As billionaire hedge fund manager Ray Dalio joins a chorus of prominent investors saying it’s time to offload risk, gauges of sentiment show the market is already getting the message.
Investors are no longer serenely sailing from crisis to crisis as politics divides the U.S. at home and isolates it abroad. Volatility is on the rise, bearish options are multiplying and small-cap stocks are tumbling.
Across the equity, bond and currency markets, price fluctuations are climbing. The JPMorgan Global FX Volatility index, the Chicago Board Options Exchange’s VIX Index and the Merrill Lynch Option Volatility Estimate are all trending higher, having hit low points in June, July and August respectively.
Trading of bearish options on the S&P 500 Index jumped to a three-month peak last week, and the ratio of outstanding puts to calls climbed to its highest level since January 2016. Back then, equity losses were accelerating toward a two-year low.

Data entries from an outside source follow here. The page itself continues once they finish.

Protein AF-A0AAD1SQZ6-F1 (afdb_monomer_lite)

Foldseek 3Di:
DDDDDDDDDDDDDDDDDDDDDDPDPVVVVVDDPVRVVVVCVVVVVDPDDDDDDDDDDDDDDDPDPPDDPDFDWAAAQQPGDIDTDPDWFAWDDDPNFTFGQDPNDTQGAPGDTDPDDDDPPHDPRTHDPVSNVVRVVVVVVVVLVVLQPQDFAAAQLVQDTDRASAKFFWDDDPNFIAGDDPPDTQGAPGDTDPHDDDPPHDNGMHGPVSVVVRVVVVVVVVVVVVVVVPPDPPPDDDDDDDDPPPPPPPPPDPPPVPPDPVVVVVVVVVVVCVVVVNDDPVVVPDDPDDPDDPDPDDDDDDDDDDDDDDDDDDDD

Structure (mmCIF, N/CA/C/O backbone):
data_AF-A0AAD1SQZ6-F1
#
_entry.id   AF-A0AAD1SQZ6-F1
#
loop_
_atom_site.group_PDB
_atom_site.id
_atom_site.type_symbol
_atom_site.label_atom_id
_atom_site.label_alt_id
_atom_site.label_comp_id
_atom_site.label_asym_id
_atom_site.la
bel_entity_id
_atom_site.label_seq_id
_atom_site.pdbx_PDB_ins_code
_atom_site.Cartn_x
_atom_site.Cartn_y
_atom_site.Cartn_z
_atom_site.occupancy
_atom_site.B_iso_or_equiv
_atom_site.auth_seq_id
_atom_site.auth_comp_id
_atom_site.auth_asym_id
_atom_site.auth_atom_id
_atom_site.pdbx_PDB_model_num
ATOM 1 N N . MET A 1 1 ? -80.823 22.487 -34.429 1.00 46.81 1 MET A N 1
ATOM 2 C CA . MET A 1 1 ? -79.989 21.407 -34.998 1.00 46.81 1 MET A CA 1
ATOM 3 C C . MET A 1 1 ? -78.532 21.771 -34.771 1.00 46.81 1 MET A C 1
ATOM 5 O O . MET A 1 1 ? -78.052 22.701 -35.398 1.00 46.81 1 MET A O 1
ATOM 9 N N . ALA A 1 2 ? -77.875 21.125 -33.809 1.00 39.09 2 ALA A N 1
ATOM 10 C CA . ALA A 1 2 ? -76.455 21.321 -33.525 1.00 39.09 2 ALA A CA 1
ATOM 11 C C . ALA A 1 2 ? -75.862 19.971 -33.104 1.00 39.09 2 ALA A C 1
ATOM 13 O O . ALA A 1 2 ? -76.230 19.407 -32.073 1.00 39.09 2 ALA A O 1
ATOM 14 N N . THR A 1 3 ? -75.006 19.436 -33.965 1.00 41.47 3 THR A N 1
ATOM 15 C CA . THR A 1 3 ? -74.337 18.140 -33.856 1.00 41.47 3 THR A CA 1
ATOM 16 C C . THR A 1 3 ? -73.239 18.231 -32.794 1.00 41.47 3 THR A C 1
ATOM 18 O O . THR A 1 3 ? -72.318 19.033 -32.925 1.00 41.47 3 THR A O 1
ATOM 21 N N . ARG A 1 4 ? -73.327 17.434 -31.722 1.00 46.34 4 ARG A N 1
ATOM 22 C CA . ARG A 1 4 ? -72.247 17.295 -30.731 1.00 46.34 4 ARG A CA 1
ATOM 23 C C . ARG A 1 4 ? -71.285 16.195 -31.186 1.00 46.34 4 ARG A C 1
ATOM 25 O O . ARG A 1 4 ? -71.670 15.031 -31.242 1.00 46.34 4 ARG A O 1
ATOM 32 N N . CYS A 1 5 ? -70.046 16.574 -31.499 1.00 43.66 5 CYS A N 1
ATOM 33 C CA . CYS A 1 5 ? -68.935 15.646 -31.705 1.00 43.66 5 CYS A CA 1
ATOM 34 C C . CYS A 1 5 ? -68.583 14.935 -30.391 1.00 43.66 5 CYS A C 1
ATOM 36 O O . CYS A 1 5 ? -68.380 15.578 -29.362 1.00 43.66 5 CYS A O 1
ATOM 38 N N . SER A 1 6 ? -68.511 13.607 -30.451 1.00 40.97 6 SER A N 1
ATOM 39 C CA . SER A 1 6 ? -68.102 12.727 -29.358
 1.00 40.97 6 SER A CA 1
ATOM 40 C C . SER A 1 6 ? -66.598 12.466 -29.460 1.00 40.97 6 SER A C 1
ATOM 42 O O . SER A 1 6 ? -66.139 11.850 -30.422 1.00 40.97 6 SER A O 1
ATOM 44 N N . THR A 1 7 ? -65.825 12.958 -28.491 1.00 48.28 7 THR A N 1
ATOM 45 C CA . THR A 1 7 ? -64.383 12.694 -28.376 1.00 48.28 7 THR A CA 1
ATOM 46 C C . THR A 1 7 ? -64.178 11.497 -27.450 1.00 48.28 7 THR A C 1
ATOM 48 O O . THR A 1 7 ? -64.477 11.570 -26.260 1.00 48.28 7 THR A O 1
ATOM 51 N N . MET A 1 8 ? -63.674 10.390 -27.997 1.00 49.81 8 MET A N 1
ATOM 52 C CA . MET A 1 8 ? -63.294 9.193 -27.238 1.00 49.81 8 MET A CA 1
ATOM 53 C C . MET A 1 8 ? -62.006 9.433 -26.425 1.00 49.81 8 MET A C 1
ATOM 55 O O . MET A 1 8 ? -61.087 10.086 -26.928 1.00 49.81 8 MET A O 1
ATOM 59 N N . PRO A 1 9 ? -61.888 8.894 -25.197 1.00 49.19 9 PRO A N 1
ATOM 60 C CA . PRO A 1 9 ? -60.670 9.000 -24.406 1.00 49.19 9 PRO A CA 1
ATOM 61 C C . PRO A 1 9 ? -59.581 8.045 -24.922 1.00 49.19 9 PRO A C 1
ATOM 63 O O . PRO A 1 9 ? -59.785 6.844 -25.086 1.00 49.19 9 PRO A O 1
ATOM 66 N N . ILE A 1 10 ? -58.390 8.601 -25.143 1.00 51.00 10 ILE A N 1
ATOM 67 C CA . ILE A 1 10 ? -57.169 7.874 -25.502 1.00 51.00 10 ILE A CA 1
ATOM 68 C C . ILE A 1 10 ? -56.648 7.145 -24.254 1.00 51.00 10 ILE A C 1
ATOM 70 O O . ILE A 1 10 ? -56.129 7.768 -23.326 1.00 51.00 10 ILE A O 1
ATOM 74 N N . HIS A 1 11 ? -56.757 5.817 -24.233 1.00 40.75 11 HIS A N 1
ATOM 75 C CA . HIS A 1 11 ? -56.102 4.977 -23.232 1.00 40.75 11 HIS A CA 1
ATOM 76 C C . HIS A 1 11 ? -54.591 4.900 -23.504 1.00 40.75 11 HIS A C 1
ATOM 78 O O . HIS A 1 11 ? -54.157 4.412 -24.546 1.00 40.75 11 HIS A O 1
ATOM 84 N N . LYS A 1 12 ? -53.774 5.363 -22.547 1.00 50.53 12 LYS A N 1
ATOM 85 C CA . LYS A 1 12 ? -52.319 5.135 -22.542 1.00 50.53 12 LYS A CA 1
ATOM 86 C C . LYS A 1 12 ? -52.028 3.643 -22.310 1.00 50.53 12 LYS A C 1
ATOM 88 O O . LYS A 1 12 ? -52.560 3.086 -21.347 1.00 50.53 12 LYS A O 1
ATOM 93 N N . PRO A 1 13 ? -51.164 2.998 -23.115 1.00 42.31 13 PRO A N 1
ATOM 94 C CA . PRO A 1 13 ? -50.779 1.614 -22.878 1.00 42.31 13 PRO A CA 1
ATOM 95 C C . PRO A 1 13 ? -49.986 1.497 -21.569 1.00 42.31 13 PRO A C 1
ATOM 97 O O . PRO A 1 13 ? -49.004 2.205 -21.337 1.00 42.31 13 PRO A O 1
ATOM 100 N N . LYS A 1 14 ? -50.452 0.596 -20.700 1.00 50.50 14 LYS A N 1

Stocks off record highs and volatility off its lows suggests investors are waking up to market risks, though not necessarily worried about a crash. The Chicago Board Options Exchange’s SKEW Index, which tracks the cost of protection against large price swings, is trending higher though it remains off the highs seen earlier this year.
The Russell 2000 has fallen for four weeks in a row, and has declined about 7 percent since touching a high in July. Societe Generale SA recommended investors watch this barometer closely for signs of a wider pullback.
However, not all risk indicators are on the rise. The Markit CDX North American High Yield Index, a credit-default swaps benchmark used to hedge against corporate credit losses remains at just over half the level it reached early last year. Back then, oil falling below $30 a barrel and a slowdown in emerging markets added to investors’ concerns about the state of global economy.